• _HOW TO COMPLETE THIS TASK_: Return exactly the span of lines in the following data that opens with the line containing "ATOM 71 N N" and closes with the line containing "ATOM 83 O O". Include nothing else.

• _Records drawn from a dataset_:
————

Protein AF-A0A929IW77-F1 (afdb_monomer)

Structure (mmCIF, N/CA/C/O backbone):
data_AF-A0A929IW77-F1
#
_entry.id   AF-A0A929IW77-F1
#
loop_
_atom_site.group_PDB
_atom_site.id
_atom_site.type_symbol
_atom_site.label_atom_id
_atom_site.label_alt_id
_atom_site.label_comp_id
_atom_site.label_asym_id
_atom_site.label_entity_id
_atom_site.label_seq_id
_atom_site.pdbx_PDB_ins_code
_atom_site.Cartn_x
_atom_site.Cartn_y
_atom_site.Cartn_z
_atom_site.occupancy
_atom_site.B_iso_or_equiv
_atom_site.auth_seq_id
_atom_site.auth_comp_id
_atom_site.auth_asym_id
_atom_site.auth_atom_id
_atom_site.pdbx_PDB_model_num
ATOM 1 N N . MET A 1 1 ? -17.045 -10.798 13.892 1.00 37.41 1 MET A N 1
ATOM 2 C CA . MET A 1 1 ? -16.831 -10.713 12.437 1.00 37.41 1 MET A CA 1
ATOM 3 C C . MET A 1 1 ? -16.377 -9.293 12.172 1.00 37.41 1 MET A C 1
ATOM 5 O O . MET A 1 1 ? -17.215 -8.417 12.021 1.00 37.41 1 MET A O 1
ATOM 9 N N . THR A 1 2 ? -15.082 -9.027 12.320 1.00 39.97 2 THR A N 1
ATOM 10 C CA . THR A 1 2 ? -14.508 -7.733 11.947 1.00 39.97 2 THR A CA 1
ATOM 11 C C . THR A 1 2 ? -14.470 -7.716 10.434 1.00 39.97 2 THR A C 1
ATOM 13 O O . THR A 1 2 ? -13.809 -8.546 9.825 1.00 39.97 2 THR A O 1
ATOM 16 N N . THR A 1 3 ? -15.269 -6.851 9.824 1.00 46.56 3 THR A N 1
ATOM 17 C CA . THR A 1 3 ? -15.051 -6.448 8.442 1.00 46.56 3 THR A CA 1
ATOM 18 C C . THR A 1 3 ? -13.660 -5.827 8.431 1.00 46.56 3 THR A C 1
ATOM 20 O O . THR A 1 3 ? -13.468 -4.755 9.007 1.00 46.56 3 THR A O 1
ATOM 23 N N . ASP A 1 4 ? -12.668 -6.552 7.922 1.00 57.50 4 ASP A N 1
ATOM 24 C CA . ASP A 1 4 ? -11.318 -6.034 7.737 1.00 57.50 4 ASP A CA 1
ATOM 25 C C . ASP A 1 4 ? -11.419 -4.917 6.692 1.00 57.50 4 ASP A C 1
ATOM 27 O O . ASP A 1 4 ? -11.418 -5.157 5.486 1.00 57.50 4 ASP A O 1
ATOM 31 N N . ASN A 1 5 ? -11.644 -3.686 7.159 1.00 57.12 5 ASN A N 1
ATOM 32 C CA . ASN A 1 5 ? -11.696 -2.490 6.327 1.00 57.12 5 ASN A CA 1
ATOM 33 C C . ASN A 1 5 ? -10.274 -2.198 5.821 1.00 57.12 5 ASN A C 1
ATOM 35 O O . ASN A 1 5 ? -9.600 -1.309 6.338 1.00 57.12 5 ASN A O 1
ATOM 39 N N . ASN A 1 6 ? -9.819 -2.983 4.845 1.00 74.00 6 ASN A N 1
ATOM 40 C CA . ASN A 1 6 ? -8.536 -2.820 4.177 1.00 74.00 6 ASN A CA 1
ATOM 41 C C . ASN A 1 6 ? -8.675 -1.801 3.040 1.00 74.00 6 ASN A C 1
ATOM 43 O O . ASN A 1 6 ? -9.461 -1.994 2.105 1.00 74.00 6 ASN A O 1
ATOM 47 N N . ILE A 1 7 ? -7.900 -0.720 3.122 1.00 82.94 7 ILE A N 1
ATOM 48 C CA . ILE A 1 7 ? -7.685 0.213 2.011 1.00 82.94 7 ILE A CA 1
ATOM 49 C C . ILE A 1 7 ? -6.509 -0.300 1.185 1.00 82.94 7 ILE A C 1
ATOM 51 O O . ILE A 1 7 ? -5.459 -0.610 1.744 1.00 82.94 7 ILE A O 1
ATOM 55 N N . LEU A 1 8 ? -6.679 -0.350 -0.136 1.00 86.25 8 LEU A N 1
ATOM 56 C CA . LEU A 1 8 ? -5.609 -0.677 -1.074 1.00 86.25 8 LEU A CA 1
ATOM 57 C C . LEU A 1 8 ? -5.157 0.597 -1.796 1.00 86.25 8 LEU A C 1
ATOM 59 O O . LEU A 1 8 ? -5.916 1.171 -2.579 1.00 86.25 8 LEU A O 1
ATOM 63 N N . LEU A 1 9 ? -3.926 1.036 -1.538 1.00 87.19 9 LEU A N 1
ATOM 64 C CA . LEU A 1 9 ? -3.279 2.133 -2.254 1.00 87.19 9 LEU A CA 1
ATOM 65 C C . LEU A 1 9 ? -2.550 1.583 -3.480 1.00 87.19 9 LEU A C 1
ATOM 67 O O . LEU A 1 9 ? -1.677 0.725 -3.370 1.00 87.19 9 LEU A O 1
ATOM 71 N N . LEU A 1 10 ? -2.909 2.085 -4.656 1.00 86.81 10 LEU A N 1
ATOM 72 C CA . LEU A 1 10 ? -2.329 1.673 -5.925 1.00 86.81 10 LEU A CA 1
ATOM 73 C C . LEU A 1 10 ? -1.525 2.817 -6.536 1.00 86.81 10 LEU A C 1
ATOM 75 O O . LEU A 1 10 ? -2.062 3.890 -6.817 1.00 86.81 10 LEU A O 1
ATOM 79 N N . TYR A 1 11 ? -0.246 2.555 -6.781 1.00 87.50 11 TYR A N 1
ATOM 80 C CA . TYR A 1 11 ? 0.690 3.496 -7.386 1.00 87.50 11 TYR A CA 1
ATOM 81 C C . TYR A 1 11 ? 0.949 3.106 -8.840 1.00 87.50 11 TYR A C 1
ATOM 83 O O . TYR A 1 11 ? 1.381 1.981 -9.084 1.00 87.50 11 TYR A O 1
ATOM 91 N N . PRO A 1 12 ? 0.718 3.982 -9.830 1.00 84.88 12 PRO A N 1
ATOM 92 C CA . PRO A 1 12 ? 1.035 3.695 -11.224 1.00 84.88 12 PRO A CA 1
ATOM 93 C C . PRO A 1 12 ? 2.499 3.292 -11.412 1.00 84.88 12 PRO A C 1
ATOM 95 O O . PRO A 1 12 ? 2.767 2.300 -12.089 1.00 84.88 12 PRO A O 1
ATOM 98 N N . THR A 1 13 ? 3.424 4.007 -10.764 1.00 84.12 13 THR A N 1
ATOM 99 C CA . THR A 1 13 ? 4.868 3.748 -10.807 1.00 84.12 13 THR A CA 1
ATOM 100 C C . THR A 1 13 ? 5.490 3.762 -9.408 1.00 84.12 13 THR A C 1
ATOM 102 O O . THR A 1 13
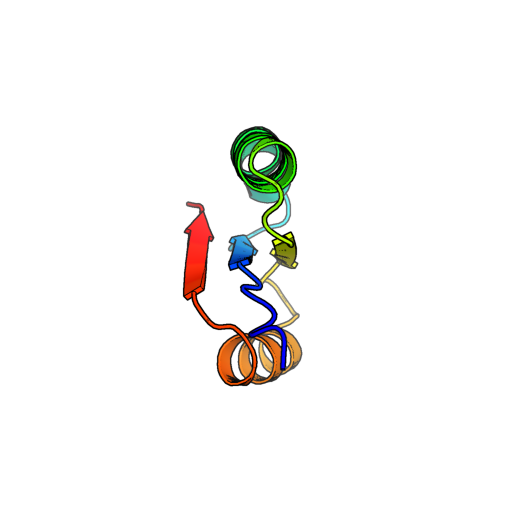 ? 4.935 4.321 -8.464 1.00 84.12 13 THR A O 1
ATOM 105 N N . ALA A 1 14 ? 6.696 3.202 -9.267 1.00 83.25 14 ALA A N 1
ATOM 106 C CA . ALA A 1 14 ? 7.450 3.244 -8.007 1.00 83.25 14 ALA A CA 1
ATOM 107 C C . ALA A 1 14 ? 7.846 4.673 -7.571 1.00 83.25 14 ALA A C 1
ATOM 109 O O . ALA A 1 14 ? 8.185 4.905 -6.411 1.00 83.25 14 ALA A O 1
ATOM 110 N N . ALA A 1 15 ? 7.817 5.648 -8.487 1.00 84.19 15 ALA A N 1
ATOM 111 C CA . ALA A 1 15 ? 8.057 7.049 -8.154 1.00 84.19 15 ALA A CA 1
ATOM 112 C C . ALA A 1 15 ? 6.906 7.649 -7.324 1.00 84.19 15 ALA A C 1
ATOM 114 O O . ALA A 1 15 ? 7.157 8.493 -6.460 1.00 84.19 15 ALA A O 1
ATOM 115 N N . ASP A 1 16 ? 5.680 7.164 -7.536 1.00 81.81 16 ASP A N 1
ATOM 116 C CA . ASP A 1 16 ? 4.458 7.665 -6.895 1.00 81.81 16 ASP A CA 1
ATOM 117 C C . ASP A 1 16 ? 4.266 7.108 -5.473 1.00 81.81 16 ASP A C 1
ATOM 119 O O . ASP A 1 16 ? 3.553 7.693 -4.658 1.00 81.81 16 ASP A O 1
ATOM 123 N N . GLU A 1 17 ? 4.974 6.026 -5.131 1.00 81.88 17 GLU A N 1
ATOM 124 C CA . GLU A 1 17 ? 4.932 5.373 -3.814 1.00 81.88 17 GLU A CA 1
ATOM 125 C C . GLU A 1 17 ? 5.296 6.355 -2.683 1.00 81.88 17 GLU A C 1
ATOM 127 O O . GLU A 1 17 ? 4.655 6.402 -1.631 1.00 81.88 17 GLU A O 1
ATOM 132 N N . LYS A 1 18 ? 6.268 7.244 -2.939 1.00 81.38 18 LYS A N 1
ATOM 133 C CA . LYS A 1 18 ? 6.670 8.298 -1.992 1.00 81.38 18 LYS A CA 1
ATOM 134 C C . LYS A 1 18 ? 5.569 9.324 -1.742 1.00 81.38 18 LYS A C 1
ATOM 136 O O . LYS A 1 18 ? 5.465 9.836 -0.629 1.00 81.38 18 LYS A O 1
ATOM 141 N N . SER A 1 19 ? 4.766 9.628 -2.759 1.00 78.75 19 SER A N 1
ATOM 142 C CA . SER A 1 19 ? 3.644 10.564 -2.656 1.00 78.75 19 SER A CA 1
ATOM 143 C C . SER A 1 19 ? 2.499 9.965 -1.834 1.00 78.75 19 SER A C 1
ATOM 145 O O . SER A 1 19 ? 1.803 10.685 -1.120 1.00 78.75 19 SER A O 1
ATOM 147 N N . GLY A 1 20 ? 2.342 8.639 -1.877 1.00 81.06 20 GLY A N 1
ATOM 148 C CA . GLY A 1 20 ? 1.337 7.901 -1.115 1.00 81.06 20 GLY A CA 1
ATOM 149 C C . GLY A 1 20 ? 1.656 7.669 0.359 1.00 81.06 20 GLY A C 1
ATOM 150 O O . GLY A 1 20 ? 0.739 7.413 1.138 1.00 81.06 20 GLY A O 1
ATOM 151 N N . GLN A 1 21 ? 2.919 7.797 0.774 1.00 83.88 21 GLN A N 1
ATOM 152 C CA . GLN A 1 21 ? 3.332 7.474 2.144 1.00 83.88 21 GLN A CA 1
ATOM 153 C C . GLN A 1 21 ? 2.589 8.306 3.202 1.00 83.88 21 GLN A C 1
ATOM 155 O O . GLN A 1 21 ? 2.097 7.757 4.182 1.00 83.88 21 GLN A O 1
ATOM 160 N N . ALA A 1 22 ? 2.423 9.613 2.978 1.00 85.69 22 ALA A N 1
ATOM 161 C CA . ALA A 1 22 ? 1.686 10.474 3.906 1.00 85.69 22 ALA A CA 1
ATOM 162 C C . ALA A 1 22 ? 0.203 10.071 4.029 1.00 85.69 22 ALA A C 1
ATOM 164 O O . ALA A 1 22 ? -0.398 10.200 5.095 1.00 85.69 22 ALA A O 1
ATOM 165 N N . LEU A 1 23 ? -0.383 9.565 2.940 1.00 84.44 23 LEU A N 1
ATOM 166 C CA . LEU A 1 23 ? -1.760 9.084 2.906 1.00 84.44 23 LEU A CA 1
ATOM 167 C C . LEU A 1 23 ? -1.897 7.747 3.652 1.00 84.44 23 LEU A C 1
ATOM 169 O O . LEU A 1 23 ? -2.828 7.569 4.437 1.00 84.44 23 LEU A O 1
ATOM 173 N N . LYS A 1 24 ? -0.934 6.838 3.459 1.00 86.94 24 LYS A N 1
ATOM 174 C CA . LYS A 1 24 ? -0.826 5.575 4.199 1.00 86.94 24 LYS A CA 1
ATOM 175 C C . LYS A 1 24 ? -0.726 5.819 5.701 1.00 86.94 24 LYS A C 1
ATOM 177 O O . LYS A 1 24 ? -1.510 5.251 6.459 1.00 86.94 24 LYS A O 1
ATOM 182 N N . ASP A 1 25 ? 0.170 6.710 6.117 1.00 88.94 25 ASP A N 1
ATOM 183 C CA . ASP A 1 25 ? 0.378 7.049 7.525 1.00 88.94 25 ASP A CA 1
ATOM 184 C C . ASP A 1 25 ? -0.889 7.658 8.150 1.00 88.94 25 ASP A C 1
ATOM 186 O O . ASP A 1 25 ? -1.241 7.335 9.285 1.00 88.94 25 ASP A O 1
ATOM 190 N N . ALA A 1 26 ? -1.622 8.493 7.402 1.00 87.56 26 ALA A N 1
ATOM 191 C CA . ALA A 1 26 ? -2.883 9.072 7.861 1.00 87.56 26 ALA A CA 1
ATOM 192 C C . ALA A 1 26 ? -3.956 8.000 8.115 1.00 87.56 26 ALA A C 1
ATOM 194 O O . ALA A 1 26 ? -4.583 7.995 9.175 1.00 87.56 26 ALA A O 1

————

• _SOLUTION FOR THIS EXERCISE_:
ATOM 71 N N . LEU A 1 10 ? -2.909 2.085 -4.656 1.00 86.81 10 LEU A N 1
ATOM 72 C CA . LEU A 1 10 ? -2.329 1.673 -5.925 1.00 86.81 10 LEU A CA 1
ATOM 73 C C . LEU A 1 10 ? -1.525 2.817 -6.536 1.00 86.81 10 LEU A C 1
ATOM 75 O O . LEU A 1 10 ? -2.062 3.890 -6.817 1.00 86.81 10 LEU A O 1
ATOM 79 N N . TYR A 1 11 ? -0.246 2.555 -6.781 1.00 87.50 11 TYR A N 1
ATOM 80 C CA . TYR A 1 11 ? 0.690 3.496 -7.386 1.00 87.50 11 TYR A CA 1
ATOM 81 C C . TYR A 1 11 ? 0.949 3.106 -8.840 1.00 87.50 11 TYR A C 1
ATOM 83 O O . TYR A 1 11 ? 1.381 1.981 -9.084 1.00 87.50 11 TYR A O 1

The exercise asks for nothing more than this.